My wife is 28 years old and is in her 13th week of pregnancy. We had an NT test a couple of days back. The NT was 1.7mm. Trisomy 21 had an adjusted scale of 1:3428. Our doctor has advised us to go for a double marker test. The results will be out in two to three days. Is a risk of 1 in 3428 considered medium to high, to go for a blood test? Is there any relation between double marker test and NT? Is it possible that double marker test results may increase the risk from 1 in 3400s to less than 1 in 300? How are the results of NT and double marker combined? I know it is premature for these thoughts, but the anxiety in waiting for the double marker is killing my wife (and me).

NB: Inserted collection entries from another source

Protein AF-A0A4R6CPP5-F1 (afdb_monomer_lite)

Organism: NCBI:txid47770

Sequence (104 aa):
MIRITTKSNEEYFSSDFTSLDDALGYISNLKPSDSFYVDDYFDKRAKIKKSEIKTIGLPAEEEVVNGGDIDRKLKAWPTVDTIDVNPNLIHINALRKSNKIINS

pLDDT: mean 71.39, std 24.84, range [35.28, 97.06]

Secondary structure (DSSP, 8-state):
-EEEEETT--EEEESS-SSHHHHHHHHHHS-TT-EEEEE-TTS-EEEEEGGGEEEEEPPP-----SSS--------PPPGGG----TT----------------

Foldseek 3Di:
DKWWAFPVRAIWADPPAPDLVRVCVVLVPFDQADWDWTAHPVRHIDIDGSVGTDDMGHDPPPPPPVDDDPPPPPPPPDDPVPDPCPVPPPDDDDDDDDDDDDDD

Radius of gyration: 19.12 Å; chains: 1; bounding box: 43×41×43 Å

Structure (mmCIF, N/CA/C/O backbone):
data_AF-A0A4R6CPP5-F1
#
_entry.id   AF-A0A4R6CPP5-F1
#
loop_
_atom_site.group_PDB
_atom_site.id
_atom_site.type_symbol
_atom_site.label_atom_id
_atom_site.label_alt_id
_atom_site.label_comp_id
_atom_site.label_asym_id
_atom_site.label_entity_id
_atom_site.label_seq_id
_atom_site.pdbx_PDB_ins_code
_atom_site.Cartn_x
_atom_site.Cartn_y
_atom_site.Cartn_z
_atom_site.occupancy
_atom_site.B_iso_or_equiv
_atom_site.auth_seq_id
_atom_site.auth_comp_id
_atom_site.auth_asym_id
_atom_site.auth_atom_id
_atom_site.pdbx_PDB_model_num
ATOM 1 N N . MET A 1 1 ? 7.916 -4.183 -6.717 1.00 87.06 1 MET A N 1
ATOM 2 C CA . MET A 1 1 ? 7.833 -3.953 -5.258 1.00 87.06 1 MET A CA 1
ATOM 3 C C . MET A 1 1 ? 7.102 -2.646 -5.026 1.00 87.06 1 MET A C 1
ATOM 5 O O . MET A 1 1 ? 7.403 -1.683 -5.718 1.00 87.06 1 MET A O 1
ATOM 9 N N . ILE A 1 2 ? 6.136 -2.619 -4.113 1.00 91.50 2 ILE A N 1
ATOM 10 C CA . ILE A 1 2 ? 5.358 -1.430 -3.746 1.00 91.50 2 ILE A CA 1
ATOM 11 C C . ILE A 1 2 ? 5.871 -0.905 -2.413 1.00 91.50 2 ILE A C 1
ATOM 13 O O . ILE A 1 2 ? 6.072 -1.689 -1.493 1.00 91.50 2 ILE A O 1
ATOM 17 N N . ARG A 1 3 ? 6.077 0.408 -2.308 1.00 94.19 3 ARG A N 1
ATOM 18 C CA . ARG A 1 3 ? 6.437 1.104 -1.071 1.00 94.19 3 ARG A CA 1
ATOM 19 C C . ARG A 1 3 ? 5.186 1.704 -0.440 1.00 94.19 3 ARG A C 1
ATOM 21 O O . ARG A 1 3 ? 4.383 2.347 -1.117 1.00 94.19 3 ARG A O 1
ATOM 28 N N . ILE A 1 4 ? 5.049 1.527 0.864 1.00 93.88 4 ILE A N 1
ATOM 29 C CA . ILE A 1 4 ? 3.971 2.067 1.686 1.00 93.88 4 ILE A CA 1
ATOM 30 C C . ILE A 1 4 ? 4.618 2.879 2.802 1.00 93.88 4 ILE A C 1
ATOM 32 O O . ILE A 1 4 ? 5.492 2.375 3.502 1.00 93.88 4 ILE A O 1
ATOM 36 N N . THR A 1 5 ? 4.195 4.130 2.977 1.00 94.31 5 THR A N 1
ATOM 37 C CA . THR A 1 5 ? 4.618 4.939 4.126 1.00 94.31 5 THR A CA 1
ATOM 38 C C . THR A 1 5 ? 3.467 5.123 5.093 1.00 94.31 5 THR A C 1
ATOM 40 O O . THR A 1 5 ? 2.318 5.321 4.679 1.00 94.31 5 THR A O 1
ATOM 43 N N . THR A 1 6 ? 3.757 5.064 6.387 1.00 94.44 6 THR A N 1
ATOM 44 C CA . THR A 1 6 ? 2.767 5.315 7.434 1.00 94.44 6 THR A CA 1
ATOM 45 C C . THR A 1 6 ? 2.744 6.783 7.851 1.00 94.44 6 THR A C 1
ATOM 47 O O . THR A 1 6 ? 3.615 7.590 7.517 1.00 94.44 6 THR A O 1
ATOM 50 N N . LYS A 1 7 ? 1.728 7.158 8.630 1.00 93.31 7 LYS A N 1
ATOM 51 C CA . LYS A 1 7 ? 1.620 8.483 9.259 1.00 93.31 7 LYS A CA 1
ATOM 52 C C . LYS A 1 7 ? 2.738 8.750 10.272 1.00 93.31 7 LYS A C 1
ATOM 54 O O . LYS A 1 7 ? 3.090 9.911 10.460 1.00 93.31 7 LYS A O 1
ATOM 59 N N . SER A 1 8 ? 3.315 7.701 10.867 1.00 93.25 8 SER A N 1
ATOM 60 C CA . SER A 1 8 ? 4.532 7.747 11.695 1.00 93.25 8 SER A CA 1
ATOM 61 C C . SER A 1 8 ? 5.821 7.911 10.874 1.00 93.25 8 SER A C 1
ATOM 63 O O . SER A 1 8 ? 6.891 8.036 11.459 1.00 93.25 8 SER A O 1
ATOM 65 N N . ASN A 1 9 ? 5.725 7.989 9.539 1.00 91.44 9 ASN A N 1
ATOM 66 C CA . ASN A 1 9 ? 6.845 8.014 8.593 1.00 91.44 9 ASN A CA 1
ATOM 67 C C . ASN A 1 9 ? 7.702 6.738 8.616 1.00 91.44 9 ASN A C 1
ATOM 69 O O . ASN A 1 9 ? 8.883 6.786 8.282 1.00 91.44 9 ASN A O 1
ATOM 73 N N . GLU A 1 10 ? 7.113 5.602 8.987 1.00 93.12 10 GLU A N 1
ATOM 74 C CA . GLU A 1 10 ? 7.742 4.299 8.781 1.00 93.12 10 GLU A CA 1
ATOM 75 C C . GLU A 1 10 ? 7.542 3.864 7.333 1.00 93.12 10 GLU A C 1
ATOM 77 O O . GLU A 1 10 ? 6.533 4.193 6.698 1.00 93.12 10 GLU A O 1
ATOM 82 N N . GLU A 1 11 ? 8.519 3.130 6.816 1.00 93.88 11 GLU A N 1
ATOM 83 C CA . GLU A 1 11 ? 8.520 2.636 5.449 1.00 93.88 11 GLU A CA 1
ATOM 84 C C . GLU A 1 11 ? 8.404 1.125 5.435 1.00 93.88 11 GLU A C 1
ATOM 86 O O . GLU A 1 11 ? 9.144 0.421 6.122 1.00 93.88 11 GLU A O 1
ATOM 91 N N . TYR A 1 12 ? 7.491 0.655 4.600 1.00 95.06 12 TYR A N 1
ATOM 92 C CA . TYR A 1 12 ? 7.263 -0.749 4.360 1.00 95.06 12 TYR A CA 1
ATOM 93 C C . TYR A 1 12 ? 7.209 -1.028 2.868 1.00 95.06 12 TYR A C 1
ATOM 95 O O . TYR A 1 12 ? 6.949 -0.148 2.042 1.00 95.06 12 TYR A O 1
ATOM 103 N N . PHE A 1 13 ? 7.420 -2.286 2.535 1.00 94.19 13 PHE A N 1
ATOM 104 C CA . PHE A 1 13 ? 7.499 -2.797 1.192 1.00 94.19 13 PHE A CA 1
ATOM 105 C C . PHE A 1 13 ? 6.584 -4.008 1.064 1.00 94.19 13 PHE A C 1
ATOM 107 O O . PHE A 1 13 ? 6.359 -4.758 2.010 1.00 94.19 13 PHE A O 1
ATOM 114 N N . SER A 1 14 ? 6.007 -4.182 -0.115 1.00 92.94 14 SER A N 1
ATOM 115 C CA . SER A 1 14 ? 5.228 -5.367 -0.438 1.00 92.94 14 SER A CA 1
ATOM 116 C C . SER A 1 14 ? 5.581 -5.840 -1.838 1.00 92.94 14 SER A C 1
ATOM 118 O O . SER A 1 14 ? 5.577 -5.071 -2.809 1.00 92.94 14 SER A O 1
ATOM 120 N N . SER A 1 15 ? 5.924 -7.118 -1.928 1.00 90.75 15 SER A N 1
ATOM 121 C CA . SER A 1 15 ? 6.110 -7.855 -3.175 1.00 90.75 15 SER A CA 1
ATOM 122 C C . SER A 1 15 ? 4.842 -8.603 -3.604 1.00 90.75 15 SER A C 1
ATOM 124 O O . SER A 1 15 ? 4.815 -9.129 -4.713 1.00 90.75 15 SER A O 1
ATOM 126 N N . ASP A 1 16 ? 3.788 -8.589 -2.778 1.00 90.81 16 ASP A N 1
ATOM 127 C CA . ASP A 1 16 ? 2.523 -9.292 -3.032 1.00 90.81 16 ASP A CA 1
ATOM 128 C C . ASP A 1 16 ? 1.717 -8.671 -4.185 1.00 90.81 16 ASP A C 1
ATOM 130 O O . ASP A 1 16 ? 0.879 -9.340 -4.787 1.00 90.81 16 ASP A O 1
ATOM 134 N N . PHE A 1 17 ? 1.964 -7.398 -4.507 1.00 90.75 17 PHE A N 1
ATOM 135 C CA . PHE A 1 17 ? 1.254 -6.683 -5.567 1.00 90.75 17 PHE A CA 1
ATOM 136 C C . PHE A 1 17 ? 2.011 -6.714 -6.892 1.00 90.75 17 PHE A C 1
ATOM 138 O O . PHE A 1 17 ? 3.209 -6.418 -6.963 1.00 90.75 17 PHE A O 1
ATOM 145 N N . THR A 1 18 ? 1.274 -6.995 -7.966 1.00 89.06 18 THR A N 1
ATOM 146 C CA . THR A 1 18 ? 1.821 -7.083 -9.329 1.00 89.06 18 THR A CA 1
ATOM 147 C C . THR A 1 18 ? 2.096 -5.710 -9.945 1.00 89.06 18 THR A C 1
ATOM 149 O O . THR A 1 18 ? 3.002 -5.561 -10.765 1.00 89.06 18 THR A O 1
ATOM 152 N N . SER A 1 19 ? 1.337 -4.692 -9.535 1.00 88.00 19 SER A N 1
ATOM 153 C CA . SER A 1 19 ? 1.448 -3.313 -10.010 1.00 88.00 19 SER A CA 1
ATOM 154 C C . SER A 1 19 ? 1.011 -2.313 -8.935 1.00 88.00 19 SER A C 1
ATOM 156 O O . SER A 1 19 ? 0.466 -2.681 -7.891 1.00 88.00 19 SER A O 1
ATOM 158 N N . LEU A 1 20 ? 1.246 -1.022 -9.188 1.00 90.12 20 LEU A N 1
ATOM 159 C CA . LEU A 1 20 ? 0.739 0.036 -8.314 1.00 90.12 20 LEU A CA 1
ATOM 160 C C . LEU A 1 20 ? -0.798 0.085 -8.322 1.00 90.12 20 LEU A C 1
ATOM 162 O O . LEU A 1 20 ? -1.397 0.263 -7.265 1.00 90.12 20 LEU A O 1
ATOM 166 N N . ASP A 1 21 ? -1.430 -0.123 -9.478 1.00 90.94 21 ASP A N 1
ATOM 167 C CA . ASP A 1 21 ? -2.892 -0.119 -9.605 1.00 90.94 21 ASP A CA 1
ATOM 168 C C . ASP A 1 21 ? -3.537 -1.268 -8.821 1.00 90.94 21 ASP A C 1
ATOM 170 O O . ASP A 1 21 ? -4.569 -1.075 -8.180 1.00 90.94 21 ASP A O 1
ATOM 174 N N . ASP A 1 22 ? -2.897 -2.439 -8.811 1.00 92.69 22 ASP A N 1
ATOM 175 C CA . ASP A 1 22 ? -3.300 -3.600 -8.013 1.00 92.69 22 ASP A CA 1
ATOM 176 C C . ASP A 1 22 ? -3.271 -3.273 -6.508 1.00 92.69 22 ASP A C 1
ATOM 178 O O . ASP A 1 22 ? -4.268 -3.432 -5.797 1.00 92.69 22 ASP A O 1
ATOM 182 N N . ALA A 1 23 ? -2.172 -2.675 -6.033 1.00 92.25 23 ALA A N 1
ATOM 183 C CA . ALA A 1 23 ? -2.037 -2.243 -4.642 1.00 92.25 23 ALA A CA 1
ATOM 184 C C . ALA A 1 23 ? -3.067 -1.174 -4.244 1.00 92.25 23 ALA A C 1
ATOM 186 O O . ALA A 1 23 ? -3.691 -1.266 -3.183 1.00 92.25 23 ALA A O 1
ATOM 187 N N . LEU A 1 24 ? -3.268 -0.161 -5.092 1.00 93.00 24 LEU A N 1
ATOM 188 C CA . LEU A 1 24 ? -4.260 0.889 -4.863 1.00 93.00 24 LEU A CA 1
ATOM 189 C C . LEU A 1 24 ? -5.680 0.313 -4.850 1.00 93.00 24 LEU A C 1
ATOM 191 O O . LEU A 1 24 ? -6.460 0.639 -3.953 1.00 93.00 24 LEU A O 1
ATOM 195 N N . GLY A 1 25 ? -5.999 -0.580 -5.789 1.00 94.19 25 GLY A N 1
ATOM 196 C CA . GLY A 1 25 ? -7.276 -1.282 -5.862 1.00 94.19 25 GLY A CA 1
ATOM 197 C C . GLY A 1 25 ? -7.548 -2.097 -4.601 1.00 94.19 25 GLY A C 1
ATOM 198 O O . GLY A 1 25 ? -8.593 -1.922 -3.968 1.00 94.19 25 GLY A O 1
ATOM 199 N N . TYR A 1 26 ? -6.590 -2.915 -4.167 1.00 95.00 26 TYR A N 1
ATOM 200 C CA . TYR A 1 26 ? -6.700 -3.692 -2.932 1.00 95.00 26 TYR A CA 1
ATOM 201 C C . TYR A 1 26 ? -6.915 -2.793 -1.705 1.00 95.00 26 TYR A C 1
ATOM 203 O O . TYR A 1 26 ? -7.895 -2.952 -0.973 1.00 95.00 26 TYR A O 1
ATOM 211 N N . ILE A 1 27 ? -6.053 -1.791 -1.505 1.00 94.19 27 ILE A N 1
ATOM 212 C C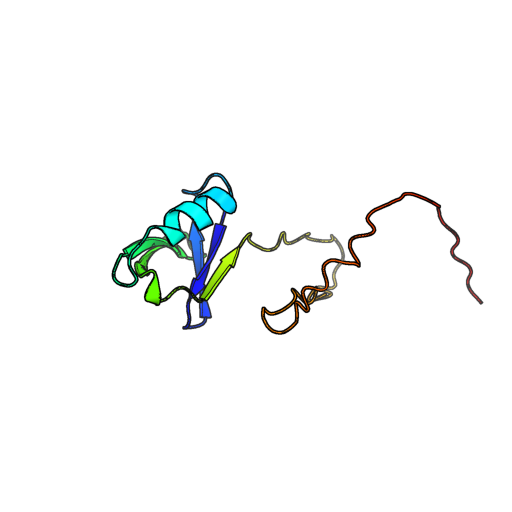A . ILE A 1 27 ? -6.111 -0.916 -0.326 1.00 94.19 27 ILE A CA 1
ATOM 213 C C . ILE A 1 27 ? -7.382 -0.056 -0.329 1.00 94.19 27 ILE A C 1
ATOM 215 O O . ILE A 1 27 ? -7.949 0.216 0.736 1.00 94.19 27 ILE A O 1
ATOM 219 N N . SER A 1 28 ? -7.888 0.347 -1.499 1.00 93.75 28 SER A N 1
ATOM 220 C CA . SER A 1 28 ? -9.140 1.107 -1.610 1.00 93.75 28 SER A CA 1
ATOM 221 C C . SER A 1 28 ? -10.340 0.342 -1.037 1.00 93.75 28 SER A C 1
ATOM 223 O O . SER A 1 28 ? -11.164 0.953 -0.354 1.00 93.75 28 SER A O 1
ATOM 225 N N . ASN A 1 29 ? -10.359 -0.988 -1.183 1.00 95.38 29 ASN A N 1
ATOM 226 C CA . ASN A 1 29 ? -11.438 -1.867 -0.723 1.00 95.38 29 ASN A CA 1
ATOM 227 C C . ASN A 1 29 ? -11.375 -2.226 0.772 1.00 95.38 29 ASN A C 1
ATOM 229 O O . ASN A 1 29 ? -12.356 -2.717 1.327 1.00 95.38 29 ASN A O 1
ATOM 233 N N . LEU A 1 30 ? -10.253 -1.967 1.448 1.00 94.00 30 LEU A N 1
ATOM 234 C CA . LEU A 1 30 ? -10.116 -2.210 2.886 1.00 94.00 30 LEU A CA 1
ATOM 235 C C . LEU A 1 30 ? -10.897 -1.176 3.719 1.00 94.00 30 LEU A C 1
ATOM 237 O O . LEU A 1 30 ? -10.953 0.013 3.386 1.00 94.00 30 LEU A O 1
ATOM 241 N N . LYS A 1 31 ? -11.448 -1.586 4.862 1.00 96.81 31 LYS A N 1
ATOM 242 C CA . LYS A 1 31 ? -11.958 -0.651 5.877 1.00 96.81 31 LYS A CA 1
ATOM 243 C C . LYS A 1 31 ? -10.786 -0.016 6.634 1.00 96.81 31 LYS A C 1
ATOM 245 O O . LYS A 1 31 ? -9.721 -0.622 6.725 1.00 96.81 31 LYS A O 1
ATOM 250 N N . PRO A 1 32 ? -10.948 1.174 7.245 1.00 95.00 32 PRO A N 1
ATOM 251 C CA . PRO A 1 32 ? -9.873 1.808 8.017 1.00 95.00 32 PRO A CA 1
ATOM 252 C C . PRO A 1 32 ? -9.288 0.924 9.132 1.00 95.00 32 PRO A C 1
ATOM 254 O O . PRO A 1 32 ? -8.097 1.013 9.413 1.00 95.00 32 PRO A O 1
ATOM 257 N N . SER A 1 33 ? -10.115 0.068 9.743 1.00 95.44 33 SER A N 1
ATOM 258 C CA . SER A 1 33 ? -9.723 -0.879 10.794 1.00 95.44 33 SER A CA 1
ATOM 259 C C . SER A 1 33 ? -8.99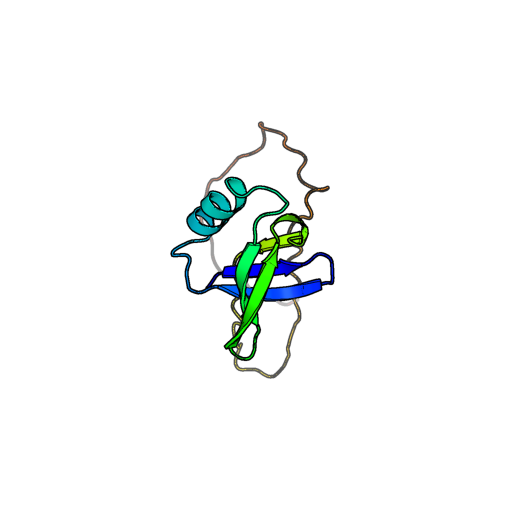8 -2.123 10.284 1.00 95.44 33 SER A C 1
ATOM 261 O O . SER A 1 33 ? -8.381 -2.824 11.088 1.00 95.44 33 SER A O 1
ATOM 263 N N . ASP A 1 34 ? -9.104 -2.426 8.990 1.00 96.81 34 ASP A N 1
ATOM 264 C CA . ASP A 1 34 ? -8.550 -3.650 8.425 1.00 96.81 34 ASP A CA 1
ATOM 265 C C . ASP A 1 34 ? -7.030 -3.558 8.373 1.00 96.81 34 ASP A C 1
ATOM 267 O O . ASP A 1 34 ? -6.451 -2.487 8.164 1.00 96.81 34 ASP A O 1
ATOM 271 N N . SER A 1 35 ? -6.385 -4.700 8.591 1.00 96.06 35 SER A N 1
ATOM 272 C CA . SER A 1 35 ? -4.933 -4.819 8.616 1.00 96.06 35 SER A CA 1
ATOM 273 C C . SER A 1 35 ? -4.448 -5.822 7.588 1.00 96.06 35 SER A C 1
ATOM 275 O O . SER A 1 35 ? -5.112 -6.826 7.337 1.00 96.06 35 SER A O 1
ATOM 277 N N . PHE A 1 36 ? -3.252 -5.593 7.071 1.00 94.44 36 PHE A N 1
ATOM 278 C CA . PHE A 1 36 ? -2.577 -6.482 6.137 1.00 94.44 36 PHE A CA 1
ATOM 279 C C . PHE A 1 36 ? -1.084 -6.531 6.459 1.00 94.44 36 PHE A C 1
ATOM 281 O O . PHE A 1 36 ? -0.590 -5.774 7.301 1.00 94.44 36 PHE A O 1
ATOM 288 N N . TYR A 1 37 ? -0.399 -7.491 5.847 1.00 94.81 37 TYR A N 1
ATOM 289 C CA . TYR A 1 37 ? 1.020 -7.704 6.068 1.00 94.81 37 TYR A CA 1
ATOM 290 C C . TYR A 1 37 ? 1.847 -6.983 5.014 1.00 94.81 37 TYR A C 1
ATOM 292 O O . TYR A 1 37 ? 1.458 -6.910 3.852 1.00 94.81 37 TYR A O 1
ATOM 300 N N . VAL A 1 38 ? 2.976 -6.463 5.464 1.00 94.94 38 VAL A N 1
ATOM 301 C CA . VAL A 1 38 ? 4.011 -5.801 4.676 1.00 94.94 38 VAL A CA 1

I thought of having a first cut understanding of how it works.

Answer 1

Hello,

Welcome to icliniq.com.

The NT (nuchal translucency) test and double marker are dependent on each other. A risk of 1 in 3428 is not considered high. You have been asked to go for a blood test so as to conclude the results, as only NT test is not sufficient. For the double marker, NT measurement is a must. With double marker tests, the specific hormones in a pregnant woman's blood are calculated and computed in a graph pattern after taking into consideration the NT measurement, the age of the patient, duration of pregnancy. It is a complex process for you to understand. I hope that the above answer satisfies you and your wife. Have patience and faith in the God, so that, positive thoughts supervene. Good luck.